The Tax Law of Charitable Giving. Bruce R. Hopkins
permission from a county to sell their development rights with respect to the underlying property.257
Further still, a donor of a façade easement was not allowed a charitable deduction for a fee paid to the donee public charity because it was cast by the trial court as a quid pro quo payment; the return benefit was said to be the value of the assistance provided by the donee to the donor in facilitation of the contribution.258 This decision was reversed, with the appellate court holding that the charity did not provide the donor with anything of value in return for her money gift.259 The court saw the cash gift as an endowment of the maintenance of the easement, with the two gifts constituting an “unrequited contribution.”260 The court said that the donor's desire to obtain tax deductions for her gifts did not involve anything provided by the donee. As the court stated, if the “motivation to receive a tax benefit deprived a gift of its charitable nature . . . , virtually no charitable gifts would be deductible.”261
By contrast, when the payor has a choice or an election to make, a payment to a charitable organization can constitute a charitable gift. Thus, when a charitable organization required participants in a group insurance plan to assign dividends to it as a condition of continued participation in the plan, the payments were held to be nondeductible.262 Subsequently, however, the plan terms were amended to make refund of the dividends an easy-to-exercise option; the IRS ruled that the payments to the charitable organization under the revised circumstances were deductible as charitable gifts.263
In analogous circumstances, credit card holders voluntarily elected to contribute rebates generated by their credit card purchases to charitable organizations.

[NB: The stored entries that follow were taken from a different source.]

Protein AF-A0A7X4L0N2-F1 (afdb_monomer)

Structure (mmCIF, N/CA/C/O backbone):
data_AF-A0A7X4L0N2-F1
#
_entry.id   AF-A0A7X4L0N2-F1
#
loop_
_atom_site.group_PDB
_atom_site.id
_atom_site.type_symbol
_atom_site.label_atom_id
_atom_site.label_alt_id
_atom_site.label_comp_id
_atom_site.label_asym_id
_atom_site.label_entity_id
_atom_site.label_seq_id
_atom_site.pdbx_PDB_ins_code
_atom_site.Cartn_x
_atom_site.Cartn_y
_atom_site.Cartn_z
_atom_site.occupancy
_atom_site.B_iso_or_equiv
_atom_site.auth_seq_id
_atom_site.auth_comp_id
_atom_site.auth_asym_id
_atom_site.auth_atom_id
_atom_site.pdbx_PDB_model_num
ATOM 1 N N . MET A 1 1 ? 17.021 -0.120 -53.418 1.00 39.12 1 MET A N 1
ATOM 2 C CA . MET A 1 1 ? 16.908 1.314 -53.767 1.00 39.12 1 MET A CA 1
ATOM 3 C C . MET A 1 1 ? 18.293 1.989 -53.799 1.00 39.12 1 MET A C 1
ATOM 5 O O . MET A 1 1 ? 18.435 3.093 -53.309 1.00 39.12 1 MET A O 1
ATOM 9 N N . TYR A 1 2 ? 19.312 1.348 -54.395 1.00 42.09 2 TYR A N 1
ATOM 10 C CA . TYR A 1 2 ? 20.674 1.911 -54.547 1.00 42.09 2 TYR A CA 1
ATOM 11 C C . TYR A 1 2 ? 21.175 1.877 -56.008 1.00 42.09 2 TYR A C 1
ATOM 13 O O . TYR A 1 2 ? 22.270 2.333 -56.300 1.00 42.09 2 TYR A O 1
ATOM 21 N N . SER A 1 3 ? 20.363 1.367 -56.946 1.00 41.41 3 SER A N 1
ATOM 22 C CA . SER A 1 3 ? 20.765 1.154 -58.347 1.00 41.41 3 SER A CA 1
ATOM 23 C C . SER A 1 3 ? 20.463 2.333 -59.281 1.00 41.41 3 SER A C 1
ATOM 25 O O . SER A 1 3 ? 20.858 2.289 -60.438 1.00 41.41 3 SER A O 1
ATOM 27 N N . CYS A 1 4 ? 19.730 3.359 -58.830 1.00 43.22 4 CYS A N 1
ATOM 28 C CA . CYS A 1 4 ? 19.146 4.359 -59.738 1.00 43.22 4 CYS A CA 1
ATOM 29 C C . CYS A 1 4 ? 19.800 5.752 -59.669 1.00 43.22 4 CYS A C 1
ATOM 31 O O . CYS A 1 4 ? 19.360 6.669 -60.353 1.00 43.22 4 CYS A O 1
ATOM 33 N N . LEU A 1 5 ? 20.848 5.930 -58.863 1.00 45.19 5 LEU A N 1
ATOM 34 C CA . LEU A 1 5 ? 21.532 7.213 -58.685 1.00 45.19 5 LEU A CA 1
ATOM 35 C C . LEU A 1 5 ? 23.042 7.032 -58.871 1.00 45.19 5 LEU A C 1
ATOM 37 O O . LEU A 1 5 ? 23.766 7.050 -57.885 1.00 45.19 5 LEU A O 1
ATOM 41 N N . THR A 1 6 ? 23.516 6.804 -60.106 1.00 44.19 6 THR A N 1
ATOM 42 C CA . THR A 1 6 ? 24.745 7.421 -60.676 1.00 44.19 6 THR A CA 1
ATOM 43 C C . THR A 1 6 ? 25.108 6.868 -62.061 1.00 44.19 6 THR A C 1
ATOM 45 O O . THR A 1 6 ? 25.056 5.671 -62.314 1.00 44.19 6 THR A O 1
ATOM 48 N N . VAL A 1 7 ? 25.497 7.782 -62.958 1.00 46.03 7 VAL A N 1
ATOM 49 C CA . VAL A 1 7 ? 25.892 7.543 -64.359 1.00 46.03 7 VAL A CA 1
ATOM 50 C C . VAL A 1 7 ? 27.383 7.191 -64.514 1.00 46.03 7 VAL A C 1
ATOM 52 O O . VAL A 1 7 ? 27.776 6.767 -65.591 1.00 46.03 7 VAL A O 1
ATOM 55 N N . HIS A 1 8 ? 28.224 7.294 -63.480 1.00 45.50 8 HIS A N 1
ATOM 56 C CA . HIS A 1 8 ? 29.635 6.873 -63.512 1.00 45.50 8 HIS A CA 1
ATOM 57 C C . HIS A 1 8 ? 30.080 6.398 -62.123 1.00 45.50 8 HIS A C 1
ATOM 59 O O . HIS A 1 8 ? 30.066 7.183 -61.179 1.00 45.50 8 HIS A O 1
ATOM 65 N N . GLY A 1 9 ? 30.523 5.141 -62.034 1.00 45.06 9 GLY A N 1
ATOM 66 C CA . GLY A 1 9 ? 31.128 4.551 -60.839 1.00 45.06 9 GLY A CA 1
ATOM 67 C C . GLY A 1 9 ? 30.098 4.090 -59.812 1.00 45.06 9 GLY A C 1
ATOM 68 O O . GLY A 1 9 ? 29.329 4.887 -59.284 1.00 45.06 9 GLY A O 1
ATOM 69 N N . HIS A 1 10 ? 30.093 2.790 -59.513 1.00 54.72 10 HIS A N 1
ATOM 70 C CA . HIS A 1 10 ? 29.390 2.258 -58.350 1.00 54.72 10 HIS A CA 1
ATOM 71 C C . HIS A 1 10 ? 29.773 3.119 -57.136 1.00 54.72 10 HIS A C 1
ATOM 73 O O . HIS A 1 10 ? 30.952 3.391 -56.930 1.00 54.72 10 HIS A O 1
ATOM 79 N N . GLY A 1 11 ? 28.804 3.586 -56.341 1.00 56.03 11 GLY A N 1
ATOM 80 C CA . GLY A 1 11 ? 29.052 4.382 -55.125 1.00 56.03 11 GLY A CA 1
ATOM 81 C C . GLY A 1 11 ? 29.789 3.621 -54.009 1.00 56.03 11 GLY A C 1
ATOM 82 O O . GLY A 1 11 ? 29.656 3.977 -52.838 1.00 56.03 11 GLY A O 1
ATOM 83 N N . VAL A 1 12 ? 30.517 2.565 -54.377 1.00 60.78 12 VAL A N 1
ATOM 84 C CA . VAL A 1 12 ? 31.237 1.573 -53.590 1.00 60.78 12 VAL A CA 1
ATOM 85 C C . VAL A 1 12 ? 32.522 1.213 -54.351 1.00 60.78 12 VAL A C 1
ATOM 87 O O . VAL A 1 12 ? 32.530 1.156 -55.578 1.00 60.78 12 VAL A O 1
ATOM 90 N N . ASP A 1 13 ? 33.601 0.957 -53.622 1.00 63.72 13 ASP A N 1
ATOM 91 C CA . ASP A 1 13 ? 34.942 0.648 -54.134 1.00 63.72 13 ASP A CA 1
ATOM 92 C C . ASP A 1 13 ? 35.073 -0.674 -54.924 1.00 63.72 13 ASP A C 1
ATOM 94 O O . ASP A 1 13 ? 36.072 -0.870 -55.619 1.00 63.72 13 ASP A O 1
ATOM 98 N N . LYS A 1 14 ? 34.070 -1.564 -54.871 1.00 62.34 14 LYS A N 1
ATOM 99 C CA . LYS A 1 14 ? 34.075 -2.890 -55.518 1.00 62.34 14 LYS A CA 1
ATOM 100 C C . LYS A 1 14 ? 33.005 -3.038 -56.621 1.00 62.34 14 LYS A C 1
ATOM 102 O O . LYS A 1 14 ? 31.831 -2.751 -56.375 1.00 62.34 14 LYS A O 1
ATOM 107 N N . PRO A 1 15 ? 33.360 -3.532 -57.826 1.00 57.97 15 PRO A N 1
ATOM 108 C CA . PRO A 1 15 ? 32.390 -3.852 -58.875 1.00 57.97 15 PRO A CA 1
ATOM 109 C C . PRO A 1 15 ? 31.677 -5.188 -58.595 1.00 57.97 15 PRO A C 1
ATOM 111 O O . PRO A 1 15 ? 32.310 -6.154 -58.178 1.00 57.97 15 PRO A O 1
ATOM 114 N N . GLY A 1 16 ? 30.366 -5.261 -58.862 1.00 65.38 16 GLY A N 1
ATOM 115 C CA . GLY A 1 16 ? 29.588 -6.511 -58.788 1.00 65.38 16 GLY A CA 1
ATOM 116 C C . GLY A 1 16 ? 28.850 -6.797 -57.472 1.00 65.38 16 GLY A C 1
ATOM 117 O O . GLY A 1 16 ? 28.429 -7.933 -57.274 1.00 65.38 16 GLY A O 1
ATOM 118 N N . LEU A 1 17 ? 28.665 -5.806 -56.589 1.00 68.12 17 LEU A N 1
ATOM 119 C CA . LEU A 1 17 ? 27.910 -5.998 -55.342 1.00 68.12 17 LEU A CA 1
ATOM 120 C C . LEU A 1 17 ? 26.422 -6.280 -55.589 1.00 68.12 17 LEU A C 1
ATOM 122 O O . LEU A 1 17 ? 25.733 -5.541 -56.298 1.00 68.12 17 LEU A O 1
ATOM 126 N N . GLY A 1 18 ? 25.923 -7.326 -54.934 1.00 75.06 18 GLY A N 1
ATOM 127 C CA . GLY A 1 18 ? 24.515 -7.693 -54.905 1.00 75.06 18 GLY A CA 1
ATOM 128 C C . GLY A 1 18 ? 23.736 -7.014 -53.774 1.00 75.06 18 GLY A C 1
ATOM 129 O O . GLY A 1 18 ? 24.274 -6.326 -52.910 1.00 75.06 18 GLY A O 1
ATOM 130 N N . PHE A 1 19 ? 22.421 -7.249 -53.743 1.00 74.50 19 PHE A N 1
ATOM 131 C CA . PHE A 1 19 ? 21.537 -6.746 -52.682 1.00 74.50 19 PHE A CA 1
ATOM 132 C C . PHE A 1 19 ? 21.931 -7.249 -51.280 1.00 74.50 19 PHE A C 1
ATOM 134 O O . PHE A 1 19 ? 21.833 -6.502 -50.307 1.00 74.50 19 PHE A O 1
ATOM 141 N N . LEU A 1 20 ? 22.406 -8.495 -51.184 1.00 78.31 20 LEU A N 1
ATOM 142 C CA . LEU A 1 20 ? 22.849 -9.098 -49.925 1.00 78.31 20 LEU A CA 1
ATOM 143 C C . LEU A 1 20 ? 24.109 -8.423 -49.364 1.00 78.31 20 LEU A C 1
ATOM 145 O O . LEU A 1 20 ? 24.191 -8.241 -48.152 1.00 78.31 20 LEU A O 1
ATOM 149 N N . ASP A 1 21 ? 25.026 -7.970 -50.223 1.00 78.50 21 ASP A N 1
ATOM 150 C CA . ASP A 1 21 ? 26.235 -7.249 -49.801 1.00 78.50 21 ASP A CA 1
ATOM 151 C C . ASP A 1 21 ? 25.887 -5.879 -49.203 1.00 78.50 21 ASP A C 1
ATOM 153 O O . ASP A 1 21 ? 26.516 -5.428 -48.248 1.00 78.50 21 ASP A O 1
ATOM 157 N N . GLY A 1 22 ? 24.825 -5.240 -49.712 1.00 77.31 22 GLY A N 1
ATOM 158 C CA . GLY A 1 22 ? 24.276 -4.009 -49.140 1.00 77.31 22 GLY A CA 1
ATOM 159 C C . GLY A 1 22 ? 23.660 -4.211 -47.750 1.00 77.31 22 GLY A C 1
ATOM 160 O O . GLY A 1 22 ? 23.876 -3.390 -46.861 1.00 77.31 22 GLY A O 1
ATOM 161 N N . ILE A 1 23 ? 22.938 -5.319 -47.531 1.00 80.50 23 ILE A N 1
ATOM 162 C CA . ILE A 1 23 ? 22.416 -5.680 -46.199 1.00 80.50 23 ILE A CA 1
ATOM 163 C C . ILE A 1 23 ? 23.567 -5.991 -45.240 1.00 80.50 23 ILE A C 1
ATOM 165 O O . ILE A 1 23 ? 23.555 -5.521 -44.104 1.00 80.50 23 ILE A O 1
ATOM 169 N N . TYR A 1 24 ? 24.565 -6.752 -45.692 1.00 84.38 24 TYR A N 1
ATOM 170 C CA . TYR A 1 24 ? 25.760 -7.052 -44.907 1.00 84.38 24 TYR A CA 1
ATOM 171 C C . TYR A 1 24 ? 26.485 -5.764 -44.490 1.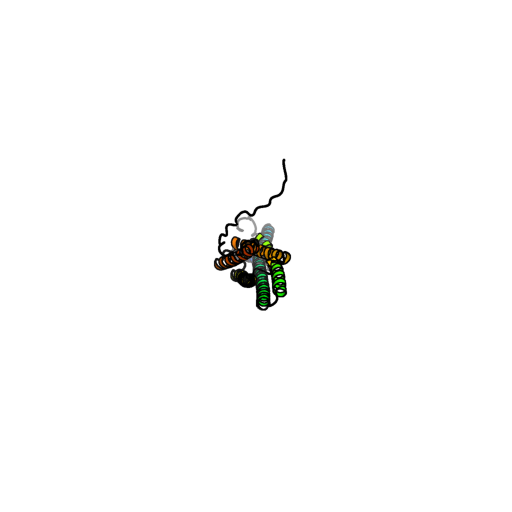00 84.38 24 TYR A C 1
ATOM 173 O O . TYR A 1 24 ? 26.742 -5.570 -43.302 1.00 84.38 24 TYR A O 1
ATOM 181 N N . PHE A 1 25 ? 26.710 -4.837 -45.428 1.00 81.88 25 PHE A N 1
ATOM 182 C CA . PHE A 1 25 ? 27.311 -3.537 -45.134 1.00 81.88 25 PHE A CA 1
ATOM 183 C C . PHE A 1 25 ? 26.478 -2.722 -44.129 1.00 81.88 25 PHE A C 1
ATOM 185 O O . PHE A 1 25 ? 27.037 -2.177 -43.176 1.00 81.88 25 PHE A O 1
ATOM 192 N N . SER A 1 26 ? 25.147 -2.688 -44.268 1.00 80.62 26 SER A N 1
ATOM 193 C CA . SER A 1 26 ? 24.251 -1.993 -43.327 1.00 80.62 26 SER A CA 1
ATOM 194 C C . SER A 1 26 ? 24.317 -2.601 -41.917 1.00 80.62 26 SER A C 1
ATOM 196 O O . SER A 1 26 ? 24.501 -1.874 -40.942 1.00 80.62 26 SER A O 1
ATOM 198 N N . ILE A 1 27 ? 24.287 -3.934 -41.785 1.00 82.56 27 ILE A N 1
ATOM 199 C CA . ILE A 1 27 ? 24.393 -4.626 -40.487 1.00 82.56 27 ILE A CA 1
ATOM 200 C C . ILE A 1 27 ? 25.751 -4.362 -39.829 1.00 82.56 27 ILE A C 1
ATOM 202 O O . ILE A 1 27 ? 25.794 -3.995 -38.656 1.00 82.56 27 ILE A O 1
ATOM 206 N N . VAL A 1 28 ? 26.858 -4.521 -40.562 1.00 84.38 28 VAL A N 1
ATOM 207 C CA . VAL A 1 28 ? 28.227 -4.290 -40.058 1.00 84.38 28 VAL A CA 1
ATOM 208 C C . VAL A 1 28 ? 28.423 -2.836 -39.622 1.00 84.38 28 VAL A C 1
ATOM 210 O O . VAL A 1 28 ? 29.102 -2.573 -38.628 1.00 84.38 28 VAL A O 1
ATOM 213 N N . THR A 1 29 ? 27.795 -1.893 -40.325 1.00 81.62 29 THR A N 1
ATOM 214 C CA . THR A 1 29 ? 27.862 -0.466 -39.989 1.00 81.62 29 THR A CA 1
ATOM 215 C C . THR A 1 29 ? 26.979 -0.123 -38.780 1.00 81.62 29 THR A C 1
ATOM 217 O O . THR A 1 29 ? 27.439 0.561 -37.871 1.00 81.62 29 THR A O 1
ATOM 220 N N . VAL A 1 30 ? 25.744 -0.638 -38.702 1.00 79.75 30 VAL A N 1
ATOM 221 C CA . VAL A 1 30 ? 24.815 -0.408 -37.571 1.00 79.75 30 VAL A CA 1
ATOM 222 C C . VAL A 1 30 ? 25.285 -1.084 -36.279 1.00 79.75 30 VAL A C 1
ATOM 224 O O . VAL A 1 30 ? 25.064 -0.560 -35.190 1.00 79.75 30 VAL A O 1
ATOM 227 N N . THR A 1 31 ? 25.953 -2.234 -36.378 1.00 82.44 31 THR A N 1
ATOM 228 C CA . THR A 1 31 ? 26.570 -2.927 -35.230 1.00 82.44 31 THR A CA 1
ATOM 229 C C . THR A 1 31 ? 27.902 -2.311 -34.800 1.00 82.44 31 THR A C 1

The IRS ruled that the payments were deductible as charitable gifts.264 Likewise, when a “sponsorship gift” was requested, but not required, in connection with admission to an exempt retirement home, the payment was considered to be a deductible charitable gift.265
The Supreme Court observed that a payment proceeding from the “constraining force of a moral or legal duty” is not a charitable gift.266 This principle was applied by a court in concluding that a portion of the amount paid to an educational society was in the nature of fees for tuition in connection with education of the payors' children, and thus was not a charitable contribution.267
§ 2.2 DEFINITION OF DONOR
A donor is a person who makes a gift. A donor obviously can make a gift (or contribution) to a charitable organization. A donor may or may not obtain a contribution deduction as the result of a charitable gift. Many factors can operate to determine this outcome.268
In a somewhat similar situation, a nonprofit development corporation was the fee simple owner of two buildings. A partnership was a long-term lessee of the buildings. These two entities collectively transferred a façade easement to a qualified charitable organization. The partnership claimed a $4.5 million charitable contribution deduction. The partnership (quite correctly) contended that the Internal Revenue Code does not explicitly require that a donor of an easement own the underlying real property. The U.S. Tax Court ruled that the partnership had only a leasehold interest for a term of years, which under state law is personal property.269 That is, the partnership did not have a fee interest in the property. Thus, the in-perpetuity requirement, imposed in connection with gifts of easements,270 could not be satisfied because only the owner of real property or holder of a fee interest is able to grant a perpetual conservation restriction. The court stated that, being a “time-limited lessee,” the partnership is “incapable” of making a contribution protected in perpetuity.271 The court wrote that the partnership, as lessee, “does not have the power to impose perpetual restrictions on property in which it does not have an absolute right.”272 The matter came down to this: the partnership “cannot give what it does not have.”273
This presumably is obvious but, in the case of a contribution, the donor must be the person who actually makes it. As an illustration of this point (which rarely arises), the parents of a deceased child established a scholarship fund as a memorial to the child; it is structured as an irrevocable trust. The trust was funded with life insurance proceeds; it made scholarship grants out of the trust's investment income. This couple did not include the investment income of the trust in their gross income; they, however, claimed the scholarship payments as charitable contributions deductions. These deductions were, of course, denied.274
There are several types of donors, that is, several categories of persons who can make contributions to charitable organizations. They are individuals, C corporations,275 S corporations,276 partnerships,277 limited liability companies,278 trusts,279 and estates.280
Organizations that are pass-through entities are not entitled to charitable contribution deductions. The deductions are instead passed through to the shareholders, partners, or members of the organization.281
A charitable contribution may be effected through the efforts of an agent acting for the donor.282 For this to occur, the principal must be the party who bears the economic burden of the charitable contributions involved. For example, an individual, the chief executive officer of a company, was allowed to deduct charitable contributions made by the company because he reimbursed the company for the amount of the gifts, although another “circular flow of funds” resulted in the company bearing the economic burden of gifts so that the individual's corresponding deductions were disallowed.283
§ 2.3 DEFINITION OF CHARITABLE ORGANIZATION
At the simplest definitional level, a charitable contribution is a gift to a charitable organization.284 Having explored the concept of a gift, it is appropriate to consider the meaning of the term charitable for purposes of the law of charitable giving.